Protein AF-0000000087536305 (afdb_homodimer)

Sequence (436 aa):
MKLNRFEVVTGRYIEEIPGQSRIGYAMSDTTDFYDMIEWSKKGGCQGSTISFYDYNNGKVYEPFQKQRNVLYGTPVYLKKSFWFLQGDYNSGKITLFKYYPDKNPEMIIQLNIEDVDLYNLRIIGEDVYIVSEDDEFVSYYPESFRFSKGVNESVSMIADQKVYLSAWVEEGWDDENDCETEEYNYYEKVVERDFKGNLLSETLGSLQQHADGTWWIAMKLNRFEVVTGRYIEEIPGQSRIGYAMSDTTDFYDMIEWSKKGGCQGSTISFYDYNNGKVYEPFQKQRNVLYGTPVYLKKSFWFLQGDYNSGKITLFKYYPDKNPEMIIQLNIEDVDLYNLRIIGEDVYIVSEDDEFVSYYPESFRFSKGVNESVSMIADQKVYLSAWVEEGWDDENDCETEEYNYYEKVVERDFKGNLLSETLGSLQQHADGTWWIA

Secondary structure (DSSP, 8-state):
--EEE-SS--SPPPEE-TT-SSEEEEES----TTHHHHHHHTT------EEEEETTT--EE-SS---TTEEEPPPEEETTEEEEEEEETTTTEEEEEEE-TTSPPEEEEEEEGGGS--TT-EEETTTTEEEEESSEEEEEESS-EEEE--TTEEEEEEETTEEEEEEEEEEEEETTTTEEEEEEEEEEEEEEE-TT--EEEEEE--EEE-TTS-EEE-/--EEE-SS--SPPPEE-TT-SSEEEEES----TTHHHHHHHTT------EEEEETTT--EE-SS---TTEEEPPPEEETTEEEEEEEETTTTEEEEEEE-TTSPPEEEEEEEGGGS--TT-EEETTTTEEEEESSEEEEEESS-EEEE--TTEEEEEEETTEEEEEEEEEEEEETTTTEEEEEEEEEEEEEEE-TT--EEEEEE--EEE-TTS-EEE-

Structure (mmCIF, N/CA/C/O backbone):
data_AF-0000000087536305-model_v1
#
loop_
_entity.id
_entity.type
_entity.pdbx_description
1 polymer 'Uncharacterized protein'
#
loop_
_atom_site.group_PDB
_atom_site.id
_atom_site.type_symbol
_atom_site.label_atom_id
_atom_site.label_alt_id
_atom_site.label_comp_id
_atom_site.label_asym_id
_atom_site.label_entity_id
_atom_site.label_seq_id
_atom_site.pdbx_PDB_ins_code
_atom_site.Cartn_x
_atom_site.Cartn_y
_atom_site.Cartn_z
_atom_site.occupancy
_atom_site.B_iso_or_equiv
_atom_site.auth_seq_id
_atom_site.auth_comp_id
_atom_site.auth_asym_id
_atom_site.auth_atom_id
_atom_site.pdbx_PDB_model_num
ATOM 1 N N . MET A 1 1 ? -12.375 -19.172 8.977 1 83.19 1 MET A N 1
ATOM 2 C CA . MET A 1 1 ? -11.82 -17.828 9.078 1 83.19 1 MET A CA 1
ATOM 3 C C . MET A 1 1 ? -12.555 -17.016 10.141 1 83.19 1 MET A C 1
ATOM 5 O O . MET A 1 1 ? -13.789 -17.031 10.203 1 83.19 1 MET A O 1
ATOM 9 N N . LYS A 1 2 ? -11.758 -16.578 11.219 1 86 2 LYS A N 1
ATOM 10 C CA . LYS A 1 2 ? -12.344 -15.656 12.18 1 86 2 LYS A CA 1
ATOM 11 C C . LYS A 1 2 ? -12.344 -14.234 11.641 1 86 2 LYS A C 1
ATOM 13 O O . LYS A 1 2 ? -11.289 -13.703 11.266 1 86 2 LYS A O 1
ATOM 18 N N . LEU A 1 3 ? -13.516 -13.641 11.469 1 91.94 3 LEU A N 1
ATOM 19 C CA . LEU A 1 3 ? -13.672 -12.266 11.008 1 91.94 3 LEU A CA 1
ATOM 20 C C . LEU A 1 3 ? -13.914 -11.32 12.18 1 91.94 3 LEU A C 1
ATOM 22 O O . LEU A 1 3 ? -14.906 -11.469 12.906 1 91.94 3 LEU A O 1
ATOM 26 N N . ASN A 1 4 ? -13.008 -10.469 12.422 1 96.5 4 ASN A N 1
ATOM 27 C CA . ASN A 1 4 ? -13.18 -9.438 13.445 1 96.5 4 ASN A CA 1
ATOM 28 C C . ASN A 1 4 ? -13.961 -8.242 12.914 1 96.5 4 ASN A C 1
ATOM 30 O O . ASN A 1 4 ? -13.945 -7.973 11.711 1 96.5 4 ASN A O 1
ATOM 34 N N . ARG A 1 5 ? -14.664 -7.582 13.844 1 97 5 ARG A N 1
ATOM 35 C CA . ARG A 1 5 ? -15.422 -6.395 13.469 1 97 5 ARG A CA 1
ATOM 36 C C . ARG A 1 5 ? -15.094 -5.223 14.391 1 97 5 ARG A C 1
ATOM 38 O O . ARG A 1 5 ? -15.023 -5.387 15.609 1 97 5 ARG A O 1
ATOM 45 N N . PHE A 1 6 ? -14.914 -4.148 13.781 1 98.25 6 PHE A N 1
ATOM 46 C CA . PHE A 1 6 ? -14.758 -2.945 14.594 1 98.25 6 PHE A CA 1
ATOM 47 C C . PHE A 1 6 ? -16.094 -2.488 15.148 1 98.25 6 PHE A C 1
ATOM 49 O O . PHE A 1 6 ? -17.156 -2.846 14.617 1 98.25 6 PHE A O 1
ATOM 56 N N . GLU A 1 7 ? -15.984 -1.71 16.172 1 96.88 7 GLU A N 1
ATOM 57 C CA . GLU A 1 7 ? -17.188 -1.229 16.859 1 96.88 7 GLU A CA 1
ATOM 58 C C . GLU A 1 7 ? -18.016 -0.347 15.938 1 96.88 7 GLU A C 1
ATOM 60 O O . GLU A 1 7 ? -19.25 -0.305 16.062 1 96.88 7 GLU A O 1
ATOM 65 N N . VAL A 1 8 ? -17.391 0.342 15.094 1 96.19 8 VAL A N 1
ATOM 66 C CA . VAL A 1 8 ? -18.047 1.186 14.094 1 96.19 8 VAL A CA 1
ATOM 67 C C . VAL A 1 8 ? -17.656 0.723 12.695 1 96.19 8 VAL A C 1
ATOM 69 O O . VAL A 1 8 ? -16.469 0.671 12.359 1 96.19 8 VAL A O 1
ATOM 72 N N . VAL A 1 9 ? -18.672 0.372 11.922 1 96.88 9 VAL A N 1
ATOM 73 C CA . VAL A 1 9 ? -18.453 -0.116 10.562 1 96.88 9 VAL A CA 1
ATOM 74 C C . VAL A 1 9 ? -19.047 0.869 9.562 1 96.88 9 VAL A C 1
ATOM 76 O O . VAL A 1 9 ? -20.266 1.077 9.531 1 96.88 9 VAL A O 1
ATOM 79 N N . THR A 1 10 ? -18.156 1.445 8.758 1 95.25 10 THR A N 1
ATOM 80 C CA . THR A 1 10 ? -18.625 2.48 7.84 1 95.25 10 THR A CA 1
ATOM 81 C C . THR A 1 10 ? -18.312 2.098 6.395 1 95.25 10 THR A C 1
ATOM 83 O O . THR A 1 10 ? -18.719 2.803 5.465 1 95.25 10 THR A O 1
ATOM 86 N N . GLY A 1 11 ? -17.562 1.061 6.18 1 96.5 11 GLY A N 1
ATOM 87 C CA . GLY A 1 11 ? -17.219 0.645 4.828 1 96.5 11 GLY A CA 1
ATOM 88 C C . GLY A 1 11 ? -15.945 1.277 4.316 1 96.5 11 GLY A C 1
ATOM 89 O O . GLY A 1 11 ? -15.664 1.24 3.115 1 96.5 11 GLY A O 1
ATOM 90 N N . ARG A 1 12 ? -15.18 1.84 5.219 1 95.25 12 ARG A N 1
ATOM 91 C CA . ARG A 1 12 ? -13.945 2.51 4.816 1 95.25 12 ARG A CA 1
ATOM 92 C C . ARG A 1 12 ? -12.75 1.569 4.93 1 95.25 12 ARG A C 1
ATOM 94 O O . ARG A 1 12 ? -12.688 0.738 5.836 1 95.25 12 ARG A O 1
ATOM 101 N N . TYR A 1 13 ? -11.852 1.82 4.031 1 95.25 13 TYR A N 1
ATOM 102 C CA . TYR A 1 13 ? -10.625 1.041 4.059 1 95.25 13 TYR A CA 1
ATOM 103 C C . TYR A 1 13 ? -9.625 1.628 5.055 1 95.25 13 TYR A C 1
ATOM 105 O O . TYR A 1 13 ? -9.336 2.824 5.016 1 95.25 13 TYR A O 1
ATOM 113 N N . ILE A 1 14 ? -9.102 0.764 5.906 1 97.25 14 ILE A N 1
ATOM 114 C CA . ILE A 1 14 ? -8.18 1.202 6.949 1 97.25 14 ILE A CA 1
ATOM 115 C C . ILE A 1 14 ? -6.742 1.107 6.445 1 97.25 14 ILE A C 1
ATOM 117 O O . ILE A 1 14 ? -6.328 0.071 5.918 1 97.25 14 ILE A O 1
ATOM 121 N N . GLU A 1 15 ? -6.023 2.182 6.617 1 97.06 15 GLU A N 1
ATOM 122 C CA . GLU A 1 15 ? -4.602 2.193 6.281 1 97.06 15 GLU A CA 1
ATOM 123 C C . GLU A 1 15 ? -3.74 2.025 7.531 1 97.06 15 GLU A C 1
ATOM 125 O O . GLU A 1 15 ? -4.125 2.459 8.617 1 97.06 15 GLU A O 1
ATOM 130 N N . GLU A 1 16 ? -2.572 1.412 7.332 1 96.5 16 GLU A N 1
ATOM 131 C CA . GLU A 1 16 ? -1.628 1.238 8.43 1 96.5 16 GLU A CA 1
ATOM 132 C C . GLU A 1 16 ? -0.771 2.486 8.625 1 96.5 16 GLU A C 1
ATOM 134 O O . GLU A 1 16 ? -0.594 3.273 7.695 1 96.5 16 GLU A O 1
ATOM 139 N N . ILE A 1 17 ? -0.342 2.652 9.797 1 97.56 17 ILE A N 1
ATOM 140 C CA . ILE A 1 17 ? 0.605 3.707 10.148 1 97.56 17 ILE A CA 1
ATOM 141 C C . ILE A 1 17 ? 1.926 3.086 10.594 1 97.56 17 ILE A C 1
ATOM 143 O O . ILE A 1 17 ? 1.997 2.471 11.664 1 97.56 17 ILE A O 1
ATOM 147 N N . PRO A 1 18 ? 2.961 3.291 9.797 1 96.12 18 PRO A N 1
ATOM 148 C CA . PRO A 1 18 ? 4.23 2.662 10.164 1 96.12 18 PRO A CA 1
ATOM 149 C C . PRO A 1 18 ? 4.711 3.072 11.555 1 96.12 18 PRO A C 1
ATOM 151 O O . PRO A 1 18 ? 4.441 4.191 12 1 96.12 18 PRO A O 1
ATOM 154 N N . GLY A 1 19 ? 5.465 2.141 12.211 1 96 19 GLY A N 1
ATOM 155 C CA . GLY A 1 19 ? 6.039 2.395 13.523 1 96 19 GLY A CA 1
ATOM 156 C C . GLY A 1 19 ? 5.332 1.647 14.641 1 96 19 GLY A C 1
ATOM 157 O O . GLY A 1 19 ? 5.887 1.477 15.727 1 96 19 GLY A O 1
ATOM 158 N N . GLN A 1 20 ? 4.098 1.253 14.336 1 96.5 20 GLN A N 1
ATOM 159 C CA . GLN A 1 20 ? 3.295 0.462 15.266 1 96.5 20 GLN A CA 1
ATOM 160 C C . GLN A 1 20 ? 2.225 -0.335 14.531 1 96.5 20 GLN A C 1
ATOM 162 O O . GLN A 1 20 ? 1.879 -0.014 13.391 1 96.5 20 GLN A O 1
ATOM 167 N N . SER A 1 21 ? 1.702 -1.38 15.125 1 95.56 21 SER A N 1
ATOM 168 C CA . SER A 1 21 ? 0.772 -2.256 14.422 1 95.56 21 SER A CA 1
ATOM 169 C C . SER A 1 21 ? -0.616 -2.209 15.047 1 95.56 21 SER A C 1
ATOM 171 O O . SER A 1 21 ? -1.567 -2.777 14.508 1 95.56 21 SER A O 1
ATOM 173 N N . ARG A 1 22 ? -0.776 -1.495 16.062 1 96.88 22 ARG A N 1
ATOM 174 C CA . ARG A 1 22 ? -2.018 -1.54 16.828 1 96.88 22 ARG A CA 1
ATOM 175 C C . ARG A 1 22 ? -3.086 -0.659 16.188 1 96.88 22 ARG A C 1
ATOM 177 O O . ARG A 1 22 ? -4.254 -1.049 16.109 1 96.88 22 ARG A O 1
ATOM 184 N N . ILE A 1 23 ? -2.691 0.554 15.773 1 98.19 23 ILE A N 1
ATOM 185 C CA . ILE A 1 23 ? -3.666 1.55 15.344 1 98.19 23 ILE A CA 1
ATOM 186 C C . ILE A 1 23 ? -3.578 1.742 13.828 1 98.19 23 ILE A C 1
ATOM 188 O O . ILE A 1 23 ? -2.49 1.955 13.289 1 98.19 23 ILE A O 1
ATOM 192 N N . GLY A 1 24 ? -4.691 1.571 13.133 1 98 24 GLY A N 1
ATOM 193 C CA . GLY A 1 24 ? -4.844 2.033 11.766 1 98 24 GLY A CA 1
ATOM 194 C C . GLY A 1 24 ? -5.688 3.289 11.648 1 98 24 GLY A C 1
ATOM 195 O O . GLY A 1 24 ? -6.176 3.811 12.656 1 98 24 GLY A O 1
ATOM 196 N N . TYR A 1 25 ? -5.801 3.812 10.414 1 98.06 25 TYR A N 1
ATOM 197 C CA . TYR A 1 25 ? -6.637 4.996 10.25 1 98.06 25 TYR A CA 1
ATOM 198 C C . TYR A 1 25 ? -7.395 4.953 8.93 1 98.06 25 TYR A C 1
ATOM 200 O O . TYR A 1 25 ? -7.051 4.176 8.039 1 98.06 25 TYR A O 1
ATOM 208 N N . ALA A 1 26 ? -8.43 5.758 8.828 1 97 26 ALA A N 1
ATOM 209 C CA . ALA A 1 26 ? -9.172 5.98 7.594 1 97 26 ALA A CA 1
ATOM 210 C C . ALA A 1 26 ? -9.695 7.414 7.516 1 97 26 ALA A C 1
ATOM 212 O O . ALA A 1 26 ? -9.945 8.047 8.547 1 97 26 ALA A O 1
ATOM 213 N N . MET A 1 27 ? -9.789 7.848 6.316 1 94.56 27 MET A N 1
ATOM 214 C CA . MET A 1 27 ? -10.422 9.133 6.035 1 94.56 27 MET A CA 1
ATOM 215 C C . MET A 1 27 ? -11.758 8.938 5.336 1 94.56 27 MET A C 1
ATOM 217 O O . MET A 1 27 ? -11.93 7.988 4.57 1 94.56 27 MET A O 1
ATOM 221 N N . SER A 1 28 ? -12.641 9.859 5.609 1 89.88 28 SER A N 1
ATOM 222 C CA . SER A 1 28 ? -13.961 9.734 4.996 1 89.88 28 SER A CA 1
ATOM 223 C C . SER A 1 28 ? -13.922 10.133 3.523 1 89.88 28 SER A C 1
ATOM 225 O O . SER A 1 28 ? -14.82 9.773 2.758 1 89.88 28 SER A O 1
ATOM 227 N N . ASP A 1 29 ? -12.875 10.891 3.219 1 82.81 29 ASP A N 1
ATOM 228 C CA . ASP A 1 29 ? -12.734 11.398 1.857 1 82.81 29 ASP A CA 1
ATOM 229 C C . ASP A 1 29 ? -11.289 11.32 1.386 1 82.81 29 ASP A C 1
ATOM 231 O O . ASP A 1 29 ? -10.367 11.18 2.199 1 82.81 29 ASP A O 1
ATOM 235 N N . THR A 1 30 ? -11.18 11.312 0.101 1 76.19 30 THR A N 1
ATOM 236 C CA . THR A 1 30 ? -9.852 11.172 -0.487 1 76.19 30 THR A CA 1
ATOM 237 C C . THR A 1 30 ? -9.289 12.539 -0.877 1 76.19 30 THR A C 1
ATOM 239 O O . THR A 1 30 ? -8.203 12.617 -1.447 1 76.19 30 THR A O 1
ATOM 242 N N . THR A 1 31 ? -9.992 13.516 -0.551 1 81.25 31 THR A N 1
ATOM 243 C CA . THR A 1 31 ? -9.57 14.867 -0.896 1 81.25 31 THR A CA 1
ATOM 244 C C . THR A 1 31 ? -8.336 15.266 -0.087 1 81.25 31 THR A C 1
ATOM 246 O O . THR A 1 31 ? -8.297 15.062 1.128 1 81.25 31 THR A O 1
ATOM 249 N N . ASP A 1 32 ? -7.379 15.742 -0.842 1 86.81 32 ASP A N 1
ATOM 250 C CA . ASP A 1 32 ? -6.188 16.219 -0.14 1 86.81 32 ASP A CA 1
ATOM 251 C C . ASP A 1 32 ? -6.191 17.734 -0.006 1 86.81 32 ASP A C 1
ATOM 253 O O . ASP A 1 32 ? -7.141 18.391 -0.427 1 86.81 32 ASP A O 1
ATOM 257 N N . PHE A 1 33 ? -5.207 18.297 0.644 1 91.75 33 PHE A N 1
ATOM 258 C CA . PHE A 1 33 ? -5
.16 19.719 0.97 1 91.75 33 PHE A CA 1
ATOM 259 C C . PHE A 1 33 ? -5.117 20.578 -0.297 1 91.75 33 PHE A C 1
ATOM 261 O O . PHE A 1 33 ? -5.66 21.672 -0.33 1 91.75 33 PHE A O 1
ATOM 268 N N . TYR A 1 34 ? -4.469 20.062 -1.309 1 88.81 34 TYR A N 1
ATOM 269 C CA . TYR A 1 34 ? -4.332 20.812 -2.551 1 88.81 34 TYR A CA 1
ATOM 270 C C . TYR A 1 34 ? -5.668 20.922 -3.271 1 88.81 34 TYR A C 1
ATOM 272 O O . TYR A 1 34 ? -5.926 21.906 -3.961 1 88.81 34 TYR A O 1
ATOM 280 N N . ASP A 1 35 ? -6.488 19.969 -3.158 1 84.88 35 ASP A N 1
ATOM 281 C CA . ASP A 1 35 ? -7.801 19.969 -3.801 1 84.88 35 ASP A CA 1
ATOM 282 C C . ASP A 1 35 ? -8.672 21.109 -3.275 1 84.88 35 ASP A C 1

------------------------------------------------------------------------

#### AIM OF THE TASK
The expected output is exactly the lines of the listing above between the line holding "ATOM 83 O O" and the line holding "ATOM 143 O O", inclusive.

#### YOUR SOLUTION
ATOM 83 O O . THR A 1 10 ? -18.719 2.803 5.465 1 95.25 10 THR A O 1
ATOM 86 N N . GLY A 1 11 ? -17.562 1.061 6.18 1 96.5 11 GLY A N 1
ATOM 87 C CA . GLY A 1 11 ? -17.219 0.645 4.828 1 96.5 11 GLY A CA 1
ATOM 88 C C . GLY A 1 11 ? -15.945 1.277 4.316 1 96.5 11 GLY A C 1
ATOM 89 O O . GLY A 1 11 ? -15.664 1.24 3.115 1 96.5 11 GLY A O 1
ATOM 90 N N . ARG A 1 12 ? -15.18 1.84 5.219 1 95.25 12 ARG A N 1
ATOM 91 C CA . ARG A 1 12 ? -13.945 2.51 4.816 1 95.25 12 ARG A CA 1
ATOM 92 C C . ARG A 1 12 ? -12.75 1.569 4.93 1 95.25 12 ARG A C 1
ATOM 94 O O . ARG A 1 12 ? -12.688 0.738 5.836 1 95.25 12 ARG A O 1
ATOM 101 N N . TYR A 1 13 ? -11.852 1.82 4.031 1 95.25 13 TYR A N 1
ATOM 102 C CA . TYR A 1 13 ? -10.625 1.041 4.059 1 95.25 13 TYR A CA 1
ATOM 103 C C . TYR A 1 13 ? -9.625 1.628 5.055 1 95.25 13 TYR A C 1
ATOM 105 O O . TYR A 1 13 ? -9.336 2.824 5.016 1 95.25 13 TYR A O 1
ATOM 113 N N . ILE A 1 14 ? -9.102 0.764 5.906 1 97.25 14 ILE A N 1
ATOM 114 C CA . ILE A 1 14 ? -8.18 1.202 6.949 1 97.25 14 ILE A CA 1
ATOM 115 C C . ILE A 1 14 ? -6.742 1.107 6.445 1 97.25 14 ILE A C 1
ATOM 117 O O . ILE A 1 14 ? -6.328 0.071 5.918 1 97.25 14 ILE A O 1
ATOM 121 N N . GLU A 1 15 ? -6.023 2.182 6.617 1 97.06 15 GLU A N 1
ATOM 122 C CA . GLU A 1 15 ? -4.602 2.193 6.281 1 97.06 15 GLU A CA 1
ATOM 123 C C . GLU A 1 15 ? -3.74 2.025 7.531 1 97.06 15 GLU A C 1
ATOM 125 O O . GLU A 1 15 ? -4.125 2.459 8.617 1 97.06 15 GLU A O 1
ATOM 130 N N . GLU A 1 16 ? -2.572 1.412 7.332 1 96.5 16 GLU A N 1
ATOM 131 C CA . GLU A 1 16 ? -1.628 1.238 8.43 1 96.5 16 GLU A CA 1
ATOM 132 C C . GLU A 1 16 ? -0.771 2.486 8.625 1 96.5 16 GLU A C 1
ATOM 134 O O . GLU A 1 16 ? -0.594 3.273 7.695 1 96.5 16 GLU A O 1
ATOM 139 N N . ILE A 1 17 ? -0.342 2.652 9.797 1 97.56 17 ILE A N 1
ATOM 140 C CA . ILE A 1 17 ? 0.605 3.707 10.148 1 97.56 17 ILE A CA 1
ATOM 141 C C . ILE A 1 17 ? 1.926 3.086 10.594 1 97.56 17 ILE A C 1
ATOM 143 O O . ILE A 1 17 ? 1.997 2.471 11.664 1 97.56 17 ILE A O 1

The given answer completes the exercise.